* Problem requirements
Beginning with the opening line, set down each line of the material below exactly, stopping once the line with "ATOM 21 C CA" is done.

:: Data provided ::

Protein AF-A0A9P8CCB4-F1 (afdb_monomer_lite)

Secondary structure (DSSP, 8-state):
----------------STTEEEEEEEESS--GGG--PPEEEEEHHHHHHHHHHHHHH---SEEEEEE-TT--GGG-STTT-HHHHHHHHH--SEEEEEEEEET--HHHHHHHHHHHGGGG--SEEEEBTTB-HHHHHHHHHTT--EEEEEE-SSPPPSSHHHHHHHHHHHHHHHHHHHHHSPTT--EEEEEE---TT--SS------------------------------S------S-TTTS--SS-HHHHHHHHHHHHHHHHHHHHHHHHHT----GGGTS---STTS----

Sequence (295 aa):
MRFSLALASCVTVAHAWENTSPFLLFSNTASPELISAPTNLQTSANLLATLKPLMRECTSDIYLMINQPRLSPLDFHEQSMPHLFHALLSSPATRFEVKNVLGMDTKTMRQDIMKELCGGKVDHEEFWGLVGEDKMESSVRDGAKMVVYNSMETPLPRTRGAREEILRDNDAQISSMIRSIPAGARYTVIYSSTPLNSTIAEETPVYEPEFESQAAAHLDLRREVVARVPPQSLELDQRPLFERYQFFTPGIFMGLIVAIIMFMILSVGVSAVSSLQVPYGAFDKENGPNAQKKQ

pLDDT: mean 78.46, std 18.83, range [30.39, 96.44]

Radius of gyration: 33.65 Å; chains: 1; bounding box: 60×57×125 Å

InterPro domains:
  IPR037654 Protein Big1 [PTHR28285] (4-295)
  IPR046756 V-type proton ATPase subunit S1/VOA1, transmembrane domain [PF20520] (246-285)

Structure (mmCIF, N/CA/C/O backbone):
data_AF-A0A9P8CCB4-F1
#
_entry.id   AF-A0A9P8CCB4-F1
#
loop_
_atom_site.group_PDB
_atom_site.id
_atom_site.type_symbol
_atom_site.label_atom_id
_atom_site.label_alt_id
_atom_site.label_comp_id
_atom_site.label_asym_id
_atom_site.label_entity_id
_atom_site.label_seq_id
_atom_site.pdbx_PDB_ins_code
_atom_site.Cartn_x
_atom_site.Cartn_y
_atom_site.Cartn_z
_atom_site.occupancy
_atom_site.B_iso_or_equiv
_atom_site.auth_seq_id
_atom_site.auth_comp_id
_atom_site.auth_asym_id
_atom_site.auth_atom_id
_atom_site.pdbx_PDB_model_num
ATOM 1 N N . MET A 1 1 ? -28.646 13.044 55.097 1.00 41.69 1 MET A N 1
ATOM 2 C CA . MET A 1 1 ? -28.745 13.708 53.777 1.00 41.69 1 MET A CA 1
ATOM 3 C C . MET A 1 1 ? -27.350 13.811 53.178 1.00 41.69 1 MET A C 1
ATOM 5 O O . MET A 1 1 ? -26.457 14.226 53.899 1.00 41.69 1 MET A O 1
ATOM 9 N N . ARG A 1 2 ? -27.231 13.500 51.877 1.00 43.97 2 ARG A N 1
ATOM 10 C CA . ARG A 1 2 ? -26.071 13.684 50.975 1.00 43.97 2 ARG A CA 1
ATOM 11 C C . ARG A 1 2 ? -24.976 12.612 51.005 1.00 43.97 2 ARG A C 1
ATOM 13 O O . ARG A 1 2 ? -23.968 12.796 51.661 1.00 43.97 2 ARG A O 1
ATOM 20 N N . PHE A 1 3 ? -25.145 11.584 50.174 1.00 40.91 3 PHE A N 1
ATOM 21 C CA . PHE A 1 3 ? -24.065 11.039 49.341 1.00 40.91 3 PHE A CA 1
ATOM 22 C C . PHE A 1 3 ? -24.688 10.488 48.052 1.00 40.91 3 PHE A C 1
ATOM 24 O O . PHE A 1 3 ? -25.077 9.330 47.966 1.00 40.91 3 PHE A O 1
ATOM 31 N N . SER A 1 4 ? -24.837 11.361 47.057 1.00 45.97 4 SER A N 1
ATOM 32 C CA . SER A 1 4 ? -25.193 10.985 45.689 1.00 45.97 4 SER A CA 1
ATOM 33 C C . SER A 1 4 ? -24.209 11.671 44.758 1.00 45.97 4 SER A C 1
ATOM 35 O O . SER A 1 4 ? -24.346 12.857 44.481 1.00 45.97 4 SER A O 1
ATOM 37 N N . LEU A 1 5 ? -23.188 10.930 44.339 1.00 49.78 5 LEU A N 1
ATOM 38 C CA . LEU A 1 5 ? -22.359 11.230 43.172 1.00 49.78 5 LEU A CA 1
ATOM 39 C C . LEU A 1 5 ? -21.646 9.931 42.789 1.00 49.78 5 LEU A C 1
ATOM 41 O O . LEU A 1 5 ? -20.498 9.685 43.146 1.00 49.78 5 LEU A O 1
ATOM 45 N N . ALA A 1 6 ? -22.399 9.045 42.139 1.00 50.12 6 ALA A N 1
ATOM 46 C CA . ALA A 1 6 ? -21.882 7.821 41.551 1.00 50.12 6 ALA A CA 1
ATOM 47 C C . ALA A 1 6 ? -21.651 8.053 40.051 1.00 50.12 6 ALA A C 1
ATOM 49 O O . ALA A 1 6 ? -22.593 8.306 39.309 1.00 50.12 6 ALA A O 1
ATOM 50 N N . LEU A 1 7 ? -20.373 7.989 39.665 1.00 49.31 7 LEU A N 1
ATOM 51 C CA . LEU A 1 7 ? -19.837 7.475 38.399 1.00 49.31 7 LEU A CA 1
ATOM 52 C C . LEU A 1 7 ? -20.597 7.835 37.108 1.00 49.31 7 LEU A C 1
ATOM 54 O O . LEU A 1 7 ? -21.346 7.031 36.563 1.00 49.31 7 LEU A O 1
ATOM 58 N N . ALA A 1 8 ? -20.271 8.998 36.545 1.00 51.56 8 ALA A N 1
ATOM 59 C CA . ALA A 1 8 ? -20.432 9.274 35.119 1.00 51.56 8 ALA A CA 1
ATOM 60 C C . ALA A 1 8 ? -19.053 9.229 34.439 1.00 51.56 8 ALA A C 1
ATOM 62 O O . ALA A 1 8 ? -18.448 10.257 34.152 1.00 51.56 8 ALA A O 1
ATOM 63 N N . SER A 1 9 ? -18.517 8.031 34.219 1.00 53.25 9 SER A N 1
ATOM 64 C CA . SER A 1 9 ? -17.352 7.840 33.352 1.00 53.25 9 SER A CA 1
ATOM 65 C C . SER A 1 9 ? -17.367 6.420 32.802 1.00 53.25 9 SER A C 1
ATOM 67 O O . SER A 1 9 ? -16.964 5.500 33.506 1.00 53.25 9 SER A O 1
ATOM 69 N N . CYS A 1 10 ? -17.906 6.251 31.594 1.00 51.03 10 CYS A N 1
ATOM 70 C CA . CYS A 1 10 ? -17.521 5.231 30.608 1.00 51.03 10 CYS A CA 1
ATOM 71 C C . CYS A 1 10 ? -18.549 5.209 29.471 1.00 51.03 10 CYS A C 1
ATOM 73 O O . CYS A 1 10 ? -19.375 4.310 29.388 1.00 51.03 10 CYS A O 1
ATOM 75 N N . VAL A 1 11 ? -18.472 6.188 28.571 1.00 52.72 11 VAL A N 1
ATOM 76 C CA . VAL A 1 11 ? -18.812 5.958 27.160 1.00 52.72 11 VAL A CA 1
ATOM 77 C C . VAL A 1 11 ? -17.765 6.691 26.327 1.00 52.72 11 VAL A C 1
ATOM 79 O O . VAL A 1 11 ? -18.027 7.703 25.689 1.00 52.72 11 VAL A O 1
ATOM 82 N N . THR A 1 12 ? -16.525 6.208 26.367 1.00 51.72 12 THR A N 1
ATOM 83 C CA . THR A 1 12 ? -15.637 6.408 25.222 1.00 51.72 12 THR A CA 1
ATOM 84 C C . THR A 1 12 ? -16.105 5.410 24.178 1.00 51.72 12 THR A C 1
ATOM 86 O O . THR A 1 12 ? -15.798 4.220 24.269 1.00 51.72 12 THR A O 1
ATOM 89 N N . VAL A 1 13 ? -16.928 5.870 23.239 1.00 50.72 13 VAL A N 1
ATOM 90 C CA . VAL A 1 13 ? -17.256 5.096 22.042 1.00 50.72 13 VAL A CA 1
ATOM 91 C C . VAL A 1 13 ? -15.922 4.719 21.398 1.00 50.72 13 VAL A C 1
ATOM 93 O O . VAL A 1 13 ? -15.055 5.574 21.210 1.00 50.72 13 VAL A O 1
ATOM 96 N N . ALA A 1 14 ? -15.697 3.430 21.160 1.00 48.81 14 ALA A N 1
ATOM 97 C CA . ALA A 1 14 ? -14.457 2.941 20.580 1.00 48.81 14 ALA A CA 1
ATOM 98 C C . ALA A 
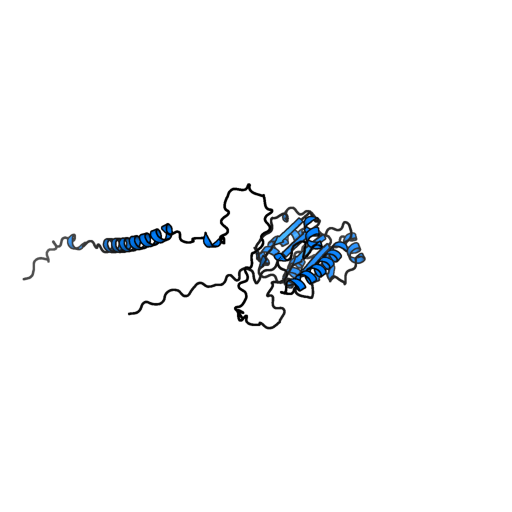1 14 ? -14.368 3.378 19.106 1.00 48.81 14 ALA A C 1
ATOM 100 O O . ALA A 1 14 ? -14.694 2.611 18.205 1.00 48.81 14 ALA A O 1
ATOM 101 N N . HIS A 1 15 ? -13.907 4.606 18.853 1.00 51.78 15 HIS A N 1
ATOM 102 C CA . HIS A 1 15 ? -13.460 5.085 17.539 1.00 51.78 15 HIS A CA 1
ATOM 103 C C . HIS A 1 15 ? -12.128 4.414 17.183 1.00 51.78 15 HIS A C 1
ATOM 105 O O . HIS A 1 15 ? -11.096 5.067 17.054 1.00 51.78 15 HIS A O 1
ATOM 111 N N . ALA A 1 16 ? -12.094 3.082 17.135 1.00 54.38 16 ALA A N 1
ATOM 112 C CA . ALA A 1 16 ? -10.821 2.380 17.094 1.00 54.38 16 ALA A CA 1
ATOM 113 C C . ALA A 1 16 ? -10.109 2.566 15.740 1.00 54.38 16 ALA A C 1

:::

* Finished exercise
Protein AF-A0A9P8CCB4-F1 (afdb_monomer_lite)

Secondary structure (DSSP, 8-state):
----------------STTEEEEEEEESS--GGG--PPEEEEEHHHHHHHHHHHHHH---SEEEEEE-TT--GGG-STTT-HHHHHHHHH--SEEEEEEEEET--HHHHHHHHHHHGGGG--SEEEEBTTB-HHHHHHHHHTT--EEEEEE-SSPPPSSHHHHHHHHHHHHHHHHHHHHHSPTT--EEEEEE---TT--SS------------------------------S------S-TTTS--SS-HHHHHHHHHHHHHHHHHHHHHHHHHT----GGGTS---STTS----

Sequence (295 aa):
MRFSLALASCVTVAHAWENTSPFLLFSNTASPELISAPTNLQTSANLLATLKPLMRECTSDIYLMINQPRLSPLDFHEQSMPHLFHALLSSPATRFEVKNVLGMDTKTMRQDIMKELCGGKVDHEEFWGLVGEDKMESSVRDGAKMVVYNSMETPLPRTRGAREEILRDNDAQISSMIRSIPAGARYTVIYSSTPLNSTIAEETPVYEPEFESQAAAHLDLRREVVARVPPQSLELDQRPLFERYQFFTPGIFMGLIVAIIMFMILSVGVSAVSSLQVPYGAFDKENGPNAQKKQ

pLDDT: mean 78.46, std 18.83, range [30.39, 96.44]

Radius of gyration: 33.65 Å; chains: 1; bounding box: 60×57×125 Å

InterPro domains:
  IPR037654 Protein Big1 [PTHR28285] (4-295)
  IPR046756 V-type proton ATPase subunit S1/VOA1, transmembrane domain [PF20520] (246-285)

Structure (mmCIF, N/CA/C/O backbone):
data_AF-A0A9P8CCB4-F1
#
_entry.id   AF-A0A9P8CCB4-F1
#
loop_
_atom_site.group_PDB
_atom_site.id
_atom_site.type_symbol
_atom_site.label_atom_id
_atom_site.label_alt_id
_atom_site.label_comp_id
_atom_site.label_asym_id
_atom_site.label_entity_id
_atom_site.label_seq_id
_atom_site.pdbx_PDB_ins_code
_atom_site.Cartn_x
_atom_site.Cartn_y
_atom_site.Cartn_z
_atom_site.occupancy
_atom_site.B_iso_or_equiv
_atom_site.auth_seq_id
_atom_site.auth_comp_id
_atom_site.auth_asym_id
_atom_site.auth_atom_id
_atom_site.pdbx_PDB_model_num
ATOM 1 N N . MET A 1 1 ? -28.646 13.044 55.097 1.00 41.69 1 MET A N 1
ATOM 2 C CA . MET A 1 1 ? -28.745 13.708 53.777 1.00 41.69 1 MET A CA 1
ATOM 3 C C . MET A 1 1 ? -27.350 13.811 53.178 1.00 41.69 1 MET A C 1
ATOM 5 O O . MET A 1 1 ? -26.457 14.226 53.899 1.00 41.69 1 MET A O 1
ATOM 9 N N . ARG A 1 2 ? -27.231 13.500 51.877 1.00 43.97 2 ARG A N 1
ATOM 10 C CA . ARG A 1 2 ? -26.071 13.684 50.975 1.00 43.97 2 ARG A CA 1
ATOM 11 C C . ARG A 1 2 ? -24.976 12.612 51.005 1.00 43.97 2 ARG A C 1
ATOM 13 O O . ARG A 1 2 ? -23.968 12.796 51.661 1.00 43.97 2 ARG A O 1
ATOM 20 N N . PHE A 1 3 ? -25.145 11.584 50.174 1.00 40.91 3 PHE A N 1
ATOM 21 C CA . PHE A 1 3 ? -24.065 11.039 49.341 1.00 40.91 3 PHE A CA 1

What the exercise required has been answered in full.